The right to examine personnel files basically ends when an employee is terminated. Employees
who wish to examine their personnel files must make their request before or in the course of their
termination from employment or "within a reasonable time immediately following termination."
The Pennsylvania School Code mandates that all children attend school or pursue a course of home study. While most children begin school well before the age of eight, the law does not compel education until a child is eight years old. Once parents elect to enroll their child in school or to commence home study, the child is required to continuously attend until he or she graduates or turns 17.
Children can be excused from compulsory education before graduation if they are 16 years old and employed on a full-time basis. Fifteen-year-old children who have completed elementary school may drop out to pursue farm work or service in a private home if the school district issues a permit authorizing them to do so. Permits even may be issued to 14-year-old children who have completed elementary school. Pupils who have not graduated from high school are entitled to attend public school until they are 21.
A mixture of state and local revenues provides the funding for Pennsylvania school districts. Given the differences in tax revenue from one locality to another, school districts range from the wealthy to the poor. The Pennsylvania Supreme Court recently ruled that children can have more than one residence. This decision gives parents and children greater flexibility to choose a preferred school district.
The court stated that if a child relocates from the marital home with one parent to reside in an
apartment, the child is entitled to attend school in the district where the apartment is located. The
continued presence of the other parent in the marital home does not establish the marital home as
the child's residence. The court noted that adults and children can have more than one residence
if they regularly stay in more than one home.
Since 1990, Pennsylvania law has permitted a limited "occupational" driver's license for certain drivers whose driving licenses have been suspended. The limited license can be used only to drive to and from work or school. One car is designated on the limited license and it is the only car the driver may operate.

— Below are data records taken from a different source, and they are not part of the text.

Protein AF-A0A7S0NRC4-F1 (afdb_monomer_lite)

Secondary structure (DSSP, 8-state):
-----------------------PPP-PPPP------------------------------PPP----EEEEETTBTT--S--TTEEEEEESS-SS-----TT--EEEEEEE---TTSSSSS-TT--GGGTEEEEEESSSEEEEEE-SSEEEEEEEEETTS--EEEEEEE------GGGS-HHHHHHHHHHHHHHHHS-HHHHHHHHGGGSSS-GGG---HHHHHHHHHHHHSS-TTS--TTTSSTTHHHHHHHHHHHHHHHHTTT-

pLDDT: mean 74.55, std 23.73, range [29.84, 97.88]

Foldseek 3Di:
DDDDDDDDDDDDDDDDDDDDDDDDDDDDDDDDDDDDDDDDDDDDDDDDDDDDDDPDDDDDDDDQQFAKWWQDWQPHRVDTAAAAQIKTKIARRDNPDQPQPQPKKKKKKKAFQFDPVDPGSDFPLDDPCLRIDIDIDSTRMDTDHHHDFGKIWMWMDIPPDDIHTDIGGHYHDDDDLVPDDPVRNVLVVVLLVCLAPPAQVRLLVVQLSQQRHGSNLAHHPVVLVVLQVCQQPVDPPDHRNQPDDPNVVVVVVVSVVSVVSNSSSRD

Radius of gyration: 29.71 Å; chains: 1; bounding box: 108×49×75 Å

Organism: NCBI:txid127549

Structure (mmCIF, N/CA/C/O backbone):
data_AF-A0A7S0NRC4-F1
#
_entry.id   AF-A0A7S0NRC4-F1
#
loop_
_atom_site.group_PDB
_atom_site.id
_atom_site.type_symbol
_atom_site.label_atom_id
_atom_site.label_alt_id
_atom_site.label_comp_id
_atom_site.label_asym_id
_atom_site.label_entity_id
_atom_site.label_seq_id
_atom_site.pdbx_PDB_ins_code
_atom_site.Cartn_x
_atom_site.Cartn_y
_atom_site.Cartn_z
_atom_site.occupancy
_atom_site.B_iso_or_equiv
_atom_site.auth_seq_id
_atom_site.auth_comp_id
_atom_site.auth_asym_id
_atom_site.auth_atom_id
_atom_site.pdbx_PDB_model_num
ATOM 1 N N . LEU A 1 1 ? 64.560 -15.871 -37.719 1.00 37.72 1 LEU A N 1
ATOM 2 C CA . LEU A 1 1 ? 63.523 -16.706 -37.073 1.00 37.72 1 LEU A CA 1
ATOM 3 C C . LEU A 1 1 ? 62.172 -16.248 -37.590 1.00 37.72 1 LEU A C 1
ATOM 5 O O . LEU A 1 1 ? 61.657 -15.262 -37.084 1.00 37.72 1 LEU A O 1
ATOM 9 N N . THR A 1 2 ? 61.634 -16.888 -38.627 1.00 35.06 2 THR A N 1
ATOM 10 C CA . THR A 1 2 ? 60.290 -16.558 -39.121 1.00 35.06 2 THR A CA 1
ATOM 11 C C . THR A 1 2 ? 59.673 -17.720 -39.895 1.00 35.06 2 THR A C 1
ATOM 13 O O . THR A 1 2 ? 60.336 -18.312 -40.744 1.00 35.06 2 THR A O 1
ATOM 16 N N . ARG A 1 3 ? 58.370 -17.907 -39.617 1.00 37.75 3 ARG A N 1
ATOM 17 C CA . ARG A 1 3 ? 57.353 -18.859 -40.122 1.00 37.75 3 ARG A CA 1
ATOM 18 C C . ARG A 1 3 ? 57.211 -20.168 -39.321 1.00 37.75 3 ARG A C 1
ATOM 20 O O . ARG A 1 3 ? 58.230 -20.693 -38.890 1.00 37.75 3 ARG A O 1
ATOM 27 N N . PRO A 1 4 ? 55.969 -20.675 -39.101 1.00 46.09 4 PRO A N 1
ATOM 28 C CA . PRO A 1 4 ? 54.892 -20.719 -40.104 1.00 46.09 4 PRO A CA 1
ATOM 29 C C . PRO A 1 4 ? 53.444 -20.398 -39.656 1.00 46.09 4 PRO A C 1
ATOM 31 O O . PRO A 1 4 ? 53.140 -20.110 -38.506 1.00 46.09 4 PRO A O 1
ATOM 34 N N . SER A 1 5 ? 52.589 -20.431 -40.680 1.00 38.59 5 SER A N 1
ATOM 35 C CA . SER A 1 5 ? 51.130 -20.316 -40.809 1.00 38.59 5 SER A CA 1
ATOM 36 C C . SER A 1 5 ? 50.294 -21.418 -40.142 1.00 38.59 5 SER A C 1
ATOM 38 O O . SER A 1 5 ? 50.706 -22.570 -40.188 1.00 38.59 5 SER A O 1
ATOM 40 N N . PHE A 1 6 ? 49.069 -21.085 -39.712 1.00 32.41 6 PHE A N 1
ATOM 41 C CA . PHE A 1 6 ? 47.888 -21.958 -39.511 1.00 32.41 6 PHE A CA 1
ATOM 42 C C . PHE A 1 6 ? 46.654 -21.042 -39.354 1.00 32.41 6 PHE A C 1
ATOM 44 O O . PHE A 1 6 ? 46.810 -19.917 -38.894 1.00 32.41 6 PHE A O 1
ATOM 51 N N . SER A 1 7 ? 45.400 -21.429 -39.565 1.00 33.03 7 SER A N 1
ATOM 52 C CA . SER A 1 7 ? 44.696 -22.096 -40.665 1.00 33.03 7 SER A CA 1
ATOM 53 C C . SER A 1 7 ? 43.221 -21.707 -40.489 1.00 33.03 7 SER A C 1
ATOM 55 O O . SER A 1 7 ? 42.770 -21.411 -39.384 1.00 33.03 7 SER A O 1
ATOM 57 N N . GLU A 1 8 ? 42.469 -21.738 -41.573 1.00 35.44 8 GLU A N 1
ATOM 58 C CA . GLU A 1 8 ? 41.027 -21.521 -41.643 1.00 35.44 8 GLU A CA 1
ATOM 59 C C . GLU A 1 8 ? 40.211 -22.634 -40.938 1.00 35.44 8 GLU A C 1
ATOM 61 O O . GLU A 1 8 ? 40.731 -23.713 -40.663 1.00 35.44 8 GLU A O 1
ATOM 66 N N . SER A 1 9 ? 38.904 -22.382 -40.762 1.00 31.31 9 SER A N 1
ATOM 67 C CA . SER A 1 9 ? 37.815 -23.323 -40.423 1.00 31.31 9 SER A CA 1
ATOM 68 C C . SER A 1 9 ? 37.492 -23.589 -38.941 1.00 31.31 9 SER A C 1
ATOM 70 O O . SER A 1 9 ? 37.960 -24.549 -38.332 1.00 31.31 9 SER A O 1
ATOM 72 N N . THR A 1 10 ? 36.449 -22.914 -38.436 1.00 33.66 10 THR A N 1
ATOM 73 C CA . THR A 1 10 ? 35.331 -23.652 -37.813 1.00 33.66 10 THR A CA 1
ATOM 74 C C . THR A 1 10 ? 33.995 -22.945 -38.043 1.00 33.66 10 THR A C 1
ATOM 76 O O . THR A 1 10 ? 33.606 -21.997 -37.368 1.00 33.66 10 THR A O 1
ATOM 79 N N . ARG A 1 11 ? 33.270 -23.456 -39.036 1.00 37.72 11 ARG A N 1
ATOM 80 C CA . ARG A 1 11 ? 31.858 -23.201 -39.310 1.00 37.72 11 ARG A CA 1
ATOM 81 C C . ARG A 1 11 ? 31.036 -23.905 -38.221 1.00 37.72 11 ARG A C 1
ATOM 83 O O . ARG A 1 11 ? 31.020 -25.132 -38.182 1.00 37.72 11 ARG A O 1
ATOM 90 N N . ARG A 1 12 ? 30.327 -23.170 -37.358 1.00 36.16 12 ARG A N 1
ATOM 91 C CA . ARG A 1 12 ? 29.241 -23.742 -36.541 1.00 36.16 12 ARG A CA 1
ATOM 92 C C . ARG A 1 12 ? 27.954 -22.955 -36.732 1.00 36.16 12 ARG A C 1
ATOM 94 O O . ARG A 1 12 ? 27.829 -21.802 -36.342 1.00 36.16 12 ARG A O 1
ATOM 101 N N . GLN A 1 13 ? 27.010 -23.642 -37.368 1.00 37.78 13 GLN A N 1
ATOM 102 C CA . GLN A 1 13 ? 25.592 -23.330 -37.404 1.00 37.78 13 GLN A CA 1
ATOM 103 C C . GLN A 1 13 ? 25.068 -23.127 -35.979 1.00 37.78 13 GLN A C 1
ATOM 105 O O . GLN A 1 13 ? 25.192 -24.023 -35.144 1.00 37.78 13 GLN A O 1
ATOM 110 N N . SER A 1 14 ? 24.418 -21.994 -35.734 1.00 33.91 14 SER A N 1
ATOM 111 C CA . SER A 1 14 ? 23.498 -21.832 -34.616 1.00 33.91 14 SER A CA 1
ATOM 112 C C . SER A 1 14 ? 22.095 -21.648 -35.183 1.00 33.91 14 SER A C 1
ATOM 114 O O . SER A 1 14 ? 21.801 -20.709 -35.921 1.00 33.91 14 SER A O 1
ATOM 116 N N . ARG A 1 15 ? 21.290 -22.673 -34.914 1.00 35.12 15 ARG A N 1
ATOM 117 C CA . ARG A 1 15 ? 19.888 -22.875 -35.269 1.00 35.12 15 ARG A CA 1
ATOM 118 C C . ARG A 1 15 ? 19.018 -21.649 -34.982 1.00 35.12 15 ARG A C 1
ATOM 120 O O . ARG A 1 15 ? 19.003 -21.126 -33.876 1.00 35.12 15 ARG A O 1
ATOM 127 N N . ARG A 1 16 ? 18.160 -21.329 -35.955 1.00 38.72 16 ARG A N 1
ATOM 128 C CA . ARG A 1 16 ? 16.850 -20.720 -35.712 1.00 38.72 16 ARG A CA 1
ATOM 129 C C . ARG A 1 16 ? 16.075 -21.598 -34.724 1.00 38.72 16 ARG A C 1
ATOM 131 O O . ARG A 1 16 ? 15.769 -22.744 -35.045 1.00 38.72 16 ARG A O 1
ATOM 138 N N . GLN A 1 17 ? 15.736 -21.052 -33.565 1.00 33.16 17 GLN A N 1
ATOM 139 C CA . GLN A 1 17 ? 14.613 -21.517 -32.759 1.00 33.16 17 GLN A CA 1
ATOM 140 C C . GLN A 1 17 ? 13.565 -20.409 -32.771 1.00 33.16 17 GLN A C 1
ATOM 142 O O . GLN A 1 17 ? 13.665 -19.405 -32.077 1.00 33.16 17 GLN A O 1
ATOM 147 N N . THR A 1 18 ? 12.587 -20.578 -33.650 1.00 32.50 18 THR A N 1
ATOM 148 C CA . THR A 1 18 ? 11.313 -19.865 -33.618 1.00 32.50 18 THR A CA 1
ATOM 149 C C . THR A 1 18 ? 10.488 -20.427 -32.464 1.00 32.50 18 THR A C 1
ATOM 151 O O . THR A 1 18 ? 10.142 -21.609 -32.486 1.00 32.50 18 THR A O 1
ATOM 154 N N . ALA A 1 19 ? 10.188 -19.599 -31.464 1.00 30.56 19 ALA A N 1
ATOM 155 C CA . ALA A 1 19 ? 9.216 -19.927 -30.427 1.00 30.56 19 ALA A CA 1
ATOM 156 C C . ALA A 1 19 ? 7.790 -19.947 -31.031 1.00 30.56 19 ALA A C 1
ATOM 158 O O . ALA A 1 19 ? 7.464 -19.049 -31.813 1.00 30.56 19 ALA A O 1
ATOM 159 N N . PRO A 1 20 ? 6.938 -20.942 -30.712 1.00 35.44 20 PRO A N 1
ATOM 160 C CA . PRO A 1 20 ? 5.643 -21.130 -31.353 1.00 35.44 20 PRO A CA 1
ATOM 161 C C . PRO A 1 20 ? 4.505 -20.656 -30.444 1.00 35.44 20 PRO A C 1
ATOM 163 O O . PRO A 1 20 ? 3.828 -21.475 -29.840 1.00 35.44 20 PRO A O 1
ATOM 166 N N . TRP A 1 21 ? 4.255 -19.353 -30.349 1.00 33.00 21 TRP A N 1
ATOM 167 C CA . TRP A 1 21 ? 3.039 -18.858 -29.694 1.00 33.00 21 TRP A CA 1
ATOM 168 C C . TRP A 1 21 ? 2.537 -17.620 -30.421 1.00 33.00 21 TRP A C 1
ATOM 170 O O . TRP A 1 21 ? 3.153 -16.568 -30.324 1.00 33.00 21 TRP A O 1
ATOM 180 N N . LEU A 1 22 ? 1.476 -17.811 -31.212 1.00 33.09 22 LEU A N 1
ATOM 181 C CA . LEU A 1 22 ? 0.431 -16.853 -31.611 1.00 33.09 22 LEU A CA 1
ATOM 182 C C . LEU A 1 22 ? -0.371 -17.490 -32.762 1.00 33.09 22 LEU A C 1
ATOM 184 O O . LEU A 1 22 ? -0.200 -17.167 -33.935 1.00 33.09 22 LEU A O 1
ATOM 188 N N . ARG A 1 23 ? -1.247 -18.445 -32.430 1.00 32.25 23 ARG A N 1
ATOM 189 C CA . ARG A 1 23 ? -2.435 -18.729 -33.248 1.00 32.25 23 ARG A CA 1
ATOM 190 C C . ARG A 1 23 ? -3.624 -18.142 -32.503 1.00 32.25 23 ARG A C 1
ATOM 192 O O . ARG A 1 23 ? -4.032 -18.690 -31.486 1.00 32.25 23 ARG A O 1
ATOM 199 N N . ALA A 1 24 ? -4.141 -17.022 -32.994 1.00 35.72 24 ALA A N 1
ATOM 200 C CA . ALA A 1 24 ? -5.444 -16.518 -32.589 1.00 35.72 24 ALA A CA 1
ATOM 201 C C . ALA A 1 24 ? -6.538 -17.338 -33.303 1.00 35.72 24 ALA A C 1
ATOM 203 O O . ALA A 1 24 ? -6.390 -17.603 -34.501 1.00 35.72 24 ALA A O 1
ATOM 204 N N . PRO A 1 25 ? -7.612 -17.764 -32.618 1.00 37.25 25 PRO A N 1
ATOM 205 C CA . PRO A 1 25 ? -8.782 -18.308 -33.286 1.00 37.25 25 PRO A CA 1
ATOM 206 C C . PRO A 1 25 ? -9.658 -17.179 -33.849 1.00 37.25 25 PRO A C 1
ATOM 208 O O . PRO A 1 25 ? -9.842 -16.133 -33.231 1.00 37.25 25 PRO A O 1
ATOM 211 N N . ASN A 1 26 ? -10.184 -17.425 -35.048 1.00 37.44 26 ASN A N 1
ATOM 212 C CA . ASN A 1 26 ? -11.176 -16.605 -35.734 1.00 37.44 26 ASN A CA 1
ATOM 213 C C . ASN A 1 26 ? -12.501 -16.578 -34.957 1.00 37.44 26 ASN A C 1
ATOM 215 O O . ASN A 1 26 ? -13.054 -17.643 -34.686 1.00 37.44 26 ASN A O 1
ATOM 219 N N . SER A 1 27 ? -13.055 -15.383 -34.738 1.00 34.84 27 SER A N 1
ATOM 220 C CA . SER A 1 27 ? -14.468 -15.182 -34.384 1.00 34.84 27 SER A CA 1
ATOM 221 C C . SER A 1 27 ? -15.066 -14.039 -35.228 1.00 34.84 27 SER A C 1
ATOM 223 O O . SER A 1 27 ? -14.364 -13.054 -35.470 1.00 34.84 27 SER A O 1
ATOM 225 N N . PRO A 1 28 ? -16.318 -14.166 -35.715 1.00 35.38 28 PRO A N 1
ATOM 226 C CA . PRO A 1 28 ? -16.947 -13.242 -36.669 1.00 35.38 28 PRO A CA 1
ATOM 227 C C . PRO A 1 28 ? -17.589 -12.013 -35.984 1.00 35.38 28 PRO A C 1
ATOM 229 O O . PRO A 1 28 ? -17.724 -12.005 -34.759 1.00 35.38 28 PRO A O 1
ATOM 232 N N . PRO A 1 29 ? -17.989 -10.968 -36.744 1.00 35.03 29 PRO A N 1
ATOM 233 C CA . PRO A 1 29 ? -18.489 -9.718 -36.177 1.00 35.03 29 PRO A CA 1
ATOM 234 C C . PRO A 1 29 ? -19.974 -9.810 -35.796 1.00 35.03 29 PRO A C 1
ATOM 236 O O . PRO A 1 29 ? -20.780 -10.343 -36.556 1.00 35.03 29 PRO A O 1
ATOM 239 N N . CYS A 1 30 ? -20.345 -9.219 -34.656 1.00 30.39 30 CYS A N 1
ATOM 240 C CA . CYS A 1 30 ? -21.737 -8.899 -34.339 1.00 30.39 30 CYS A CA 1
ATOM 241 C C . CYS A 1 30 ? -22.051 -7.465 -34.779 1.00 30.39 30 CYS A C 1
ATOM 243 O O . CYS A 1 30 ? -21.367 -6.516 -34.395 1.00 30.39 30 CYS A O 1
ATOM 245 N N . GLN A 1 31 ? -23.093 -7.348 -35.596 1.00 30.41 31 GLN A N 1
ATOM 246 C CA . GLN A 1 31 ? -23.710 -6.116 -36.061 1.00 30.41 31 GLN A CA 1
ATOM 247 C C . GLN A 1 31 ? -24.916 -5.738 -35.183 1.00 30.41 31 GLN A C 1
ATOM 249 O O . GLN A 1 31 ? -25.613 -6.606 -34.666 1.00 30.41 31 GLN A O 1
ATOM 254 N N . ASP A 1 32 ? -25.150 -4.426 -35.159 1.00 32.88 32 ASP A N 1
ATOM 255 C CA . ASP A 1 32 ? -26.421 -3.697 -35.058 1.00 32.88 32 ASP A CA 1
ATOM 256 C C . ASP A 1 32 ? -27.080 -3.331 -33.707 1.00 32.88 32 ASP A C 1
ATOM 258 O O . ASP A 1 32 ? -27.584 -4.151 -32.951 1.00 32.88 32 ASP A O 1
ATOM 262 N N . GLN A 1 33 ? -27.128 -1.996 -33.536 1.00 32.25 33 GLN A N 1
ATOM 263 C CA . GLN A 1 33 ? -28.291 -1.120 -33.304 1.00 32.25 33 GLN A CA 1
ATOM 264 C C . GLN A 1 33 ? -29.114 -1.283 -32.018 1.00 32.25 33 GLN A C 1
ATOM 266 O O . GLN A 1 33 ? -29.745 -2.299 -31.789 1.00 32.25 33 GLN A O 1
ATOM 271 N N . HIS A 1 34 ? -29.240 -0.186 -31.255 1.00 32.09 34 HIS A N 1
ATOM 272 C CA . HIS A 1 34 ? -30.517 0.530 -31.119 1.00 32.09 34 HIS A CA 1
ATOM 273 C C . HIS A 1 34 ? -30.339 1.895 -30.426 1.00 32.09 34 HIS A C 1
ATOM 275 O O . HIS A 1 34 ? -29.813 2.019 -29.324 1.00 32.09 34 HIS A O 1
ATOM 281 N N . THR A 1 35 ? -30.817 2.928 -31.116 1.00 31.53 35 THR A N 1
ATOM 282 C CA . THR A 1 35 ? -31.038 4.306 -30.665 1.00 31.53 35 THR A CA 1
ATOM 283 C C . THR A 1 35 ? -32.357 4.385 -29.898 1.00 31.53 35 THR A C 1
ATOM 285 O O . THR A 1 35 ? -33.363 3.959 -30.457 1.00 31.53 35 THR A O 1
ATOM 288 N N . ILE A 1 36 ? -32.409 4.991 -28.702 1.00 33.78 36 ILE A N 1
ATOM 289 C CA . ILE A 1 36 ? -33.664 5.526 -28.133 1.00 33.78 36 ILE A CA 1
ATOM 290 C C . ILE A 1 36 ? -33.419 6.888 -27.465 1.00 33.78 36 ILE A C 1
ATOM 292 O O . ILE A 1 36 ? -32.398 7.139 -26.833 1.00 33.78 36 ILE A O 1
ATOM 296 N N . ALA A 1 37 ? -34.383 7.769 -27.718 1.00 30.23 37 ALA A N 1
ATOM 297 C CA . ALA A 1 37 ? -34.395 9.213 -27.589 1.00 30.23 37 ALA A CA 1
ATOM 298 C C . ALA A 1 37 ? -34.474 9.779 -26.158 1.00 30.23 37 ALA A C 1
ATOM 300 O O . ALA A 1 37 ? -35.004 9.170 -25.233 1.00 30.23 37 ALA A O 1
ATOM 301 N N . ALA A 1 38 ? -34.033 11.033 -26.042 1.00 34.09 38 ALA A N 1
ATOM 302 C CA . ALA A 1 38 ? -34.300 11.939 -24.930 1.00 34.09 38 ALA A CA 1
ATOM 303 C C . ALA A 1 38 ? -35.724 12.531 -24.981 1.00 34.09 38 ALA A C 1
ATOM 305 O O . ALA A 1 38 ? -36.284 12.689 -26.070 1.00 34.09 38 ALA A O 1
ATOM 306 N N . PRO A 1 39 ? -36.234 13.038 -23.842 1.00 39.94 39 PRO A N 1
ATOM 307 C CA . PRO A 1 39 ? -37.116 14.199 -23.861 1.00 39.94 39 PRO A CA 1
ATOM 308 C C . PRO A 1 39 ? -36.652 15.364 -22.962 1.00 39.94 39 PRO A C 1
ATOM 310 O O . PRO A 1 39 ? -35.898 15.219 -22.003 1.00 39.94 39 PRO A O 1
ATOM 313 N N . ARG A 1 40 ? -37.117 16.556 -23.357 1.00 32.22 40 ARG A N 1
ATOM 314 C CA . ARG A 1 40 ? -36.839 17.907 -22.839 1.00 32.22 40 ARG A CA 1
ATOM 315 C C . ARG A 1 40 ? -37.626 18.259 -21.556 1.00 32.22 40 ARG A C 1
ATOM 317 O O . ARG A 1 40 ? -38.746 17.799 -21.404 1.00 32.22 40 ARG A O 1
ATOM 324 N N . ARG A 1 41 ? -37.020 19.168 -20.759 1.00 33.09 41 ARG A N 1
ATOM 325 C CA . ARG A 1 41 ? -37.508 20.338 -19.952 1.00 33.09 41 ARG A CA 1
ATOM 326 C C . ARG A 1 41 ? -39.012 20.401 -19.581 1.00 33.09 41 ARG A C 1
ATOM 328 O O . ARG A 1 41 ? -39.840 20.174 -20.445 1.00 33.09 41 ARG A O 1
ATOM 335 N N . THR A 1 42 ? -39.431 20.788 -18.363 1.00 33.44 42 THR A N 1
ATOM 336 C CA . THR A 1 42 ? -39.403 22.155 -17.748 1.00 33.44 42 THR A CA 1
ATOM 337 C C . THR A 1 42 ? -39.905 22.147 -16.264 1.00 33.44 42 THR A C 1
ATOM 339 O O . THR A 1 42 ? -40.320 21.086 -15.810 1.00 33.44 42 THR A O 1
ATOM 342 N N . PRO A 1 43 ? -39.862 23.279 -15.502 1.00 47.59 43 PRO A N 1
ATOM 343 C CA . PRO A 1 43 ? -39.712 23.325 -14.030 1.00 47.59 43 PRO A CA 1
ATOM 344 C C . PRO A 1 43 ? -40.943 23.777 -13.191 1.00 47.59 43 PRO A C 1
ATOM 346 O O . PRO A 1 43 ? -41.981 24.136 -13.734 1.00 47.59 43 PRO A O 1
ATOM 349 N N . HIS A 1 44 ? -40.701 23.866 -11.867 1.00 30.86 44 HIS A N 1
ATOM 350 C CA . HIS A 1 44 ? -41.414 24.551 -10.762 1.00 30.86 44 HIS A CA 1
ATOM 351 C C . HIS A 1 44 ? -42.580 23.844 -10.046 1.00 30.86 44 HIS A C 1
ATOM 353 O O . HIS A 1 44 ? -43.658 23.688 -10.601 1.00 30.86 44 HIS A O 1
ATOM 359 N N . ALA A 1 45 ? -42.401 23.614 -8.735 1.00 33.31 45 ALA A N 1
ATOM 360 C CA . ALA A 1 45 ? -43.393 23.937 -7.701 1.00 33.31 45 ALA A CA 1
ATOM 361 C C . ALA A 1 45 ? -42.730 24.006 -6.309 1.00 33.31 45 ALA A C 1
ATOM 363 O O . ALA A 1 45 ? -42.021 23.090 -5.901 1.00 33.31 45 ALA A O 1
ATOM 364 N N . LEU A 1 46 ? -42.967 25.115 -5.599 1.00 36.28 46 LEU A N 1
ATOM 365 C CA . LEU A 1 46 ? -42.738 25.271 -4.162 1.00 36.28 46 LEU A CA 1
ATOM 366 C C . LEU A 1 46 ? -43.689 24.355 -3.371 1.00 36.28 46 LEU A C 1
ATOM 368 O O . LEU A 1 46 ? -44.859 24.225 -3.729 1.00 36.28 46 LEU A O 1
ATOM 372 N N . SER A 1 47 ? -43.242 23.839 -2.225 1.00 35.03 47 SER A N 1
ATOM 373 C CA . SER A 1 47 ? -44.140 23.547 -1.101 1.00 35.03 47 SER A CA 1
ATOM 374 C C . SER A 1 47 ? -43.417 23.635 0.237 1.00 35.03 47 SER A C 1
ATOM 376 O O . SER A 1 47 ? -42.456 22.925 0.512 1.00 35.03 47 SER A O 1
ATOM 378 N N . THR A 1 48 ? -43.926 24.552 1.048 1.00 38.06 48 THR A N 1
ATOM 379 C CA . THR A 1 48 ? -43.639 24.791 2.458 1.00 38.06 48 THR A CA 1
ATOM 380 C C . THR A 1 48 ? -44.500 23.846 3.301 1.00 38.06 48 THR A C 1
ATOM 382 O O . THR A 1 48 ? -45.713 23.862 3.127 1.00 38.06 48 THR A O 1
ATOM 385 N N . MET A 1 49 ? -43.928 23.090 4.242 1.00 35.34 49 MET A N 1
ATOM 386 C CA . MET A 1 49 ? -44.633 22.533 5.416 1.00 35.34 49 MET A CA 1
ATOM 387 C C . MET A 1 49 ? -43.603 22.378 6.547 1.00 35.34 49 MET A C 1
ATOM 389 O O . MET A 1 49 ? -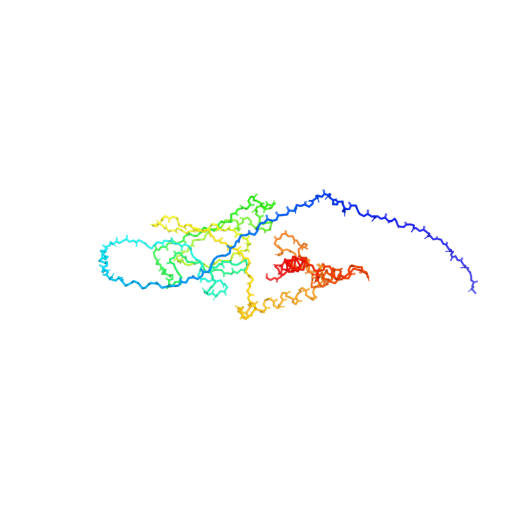42.571 21.749 6.361 1.00 35.34 49 MET A O 1
ATOM 393 N N . LEU A 1 50 ? -43.678 23.225 7.576 1.00 34.66 50 LEU A N 1
ATOM 394 C CA . LEU A 1 50 ? -44.363 23.010 8.862 1.00 34.66 50 LEU A CA 1
ATOM 395 C C . LEU A 1 50 ? -43.623 22.034 9.793 1.00 34.66 50 LEU A C 1
ATOM 397 O O . LEU A 1 50 ? -43.496 20.843 9.544 1.00 34.66 50 LEU A O 1
ATOM 401 N N . SER A 1 51 ? -43.138 22.632 10.880 1.00 29.84 51 SER A N 1
ATOM 402 C CA . SER A 1 51 ? -42.391 22.058 11.992 1.00 29.84 51 SER A CA 1
ATOM 403 C C . SER A 1 51 ? -43.285 21.198 12.896 1.00 29.84 51 SER A C 1
ATOM 405 O O . SER A 1 51 ? -44.413 21.588 13.192 1.00 29.84 51 SER A O 1
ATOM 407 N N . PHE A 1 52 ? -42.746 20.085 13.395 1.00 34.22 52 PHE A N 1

Drivers are not eligible for the limited driver's license if they are under suspension in connection with driving under the influence, racing on highways, fleeing or eluding police, driving without lights to avoid identification, reckless driving, and numerous other serious moving violations. Also ineligible for the limited driver's license are any drivers who have had a limited license within five years or who have failed to take a required examination, failed to respond to a citation, or failed to maintain proper automobile insurance.
The limited occupational license is issued by the Department of Transportation. Drivers seeking the license must complete specific forms. If the department denies a driver's application, the applicant is entitled to a hearing. While it is difficult to procure a limited license and most suspended drivers are likely to be ineligible, the limited license is of great value to those who otherwise would be prohibited from driving at all.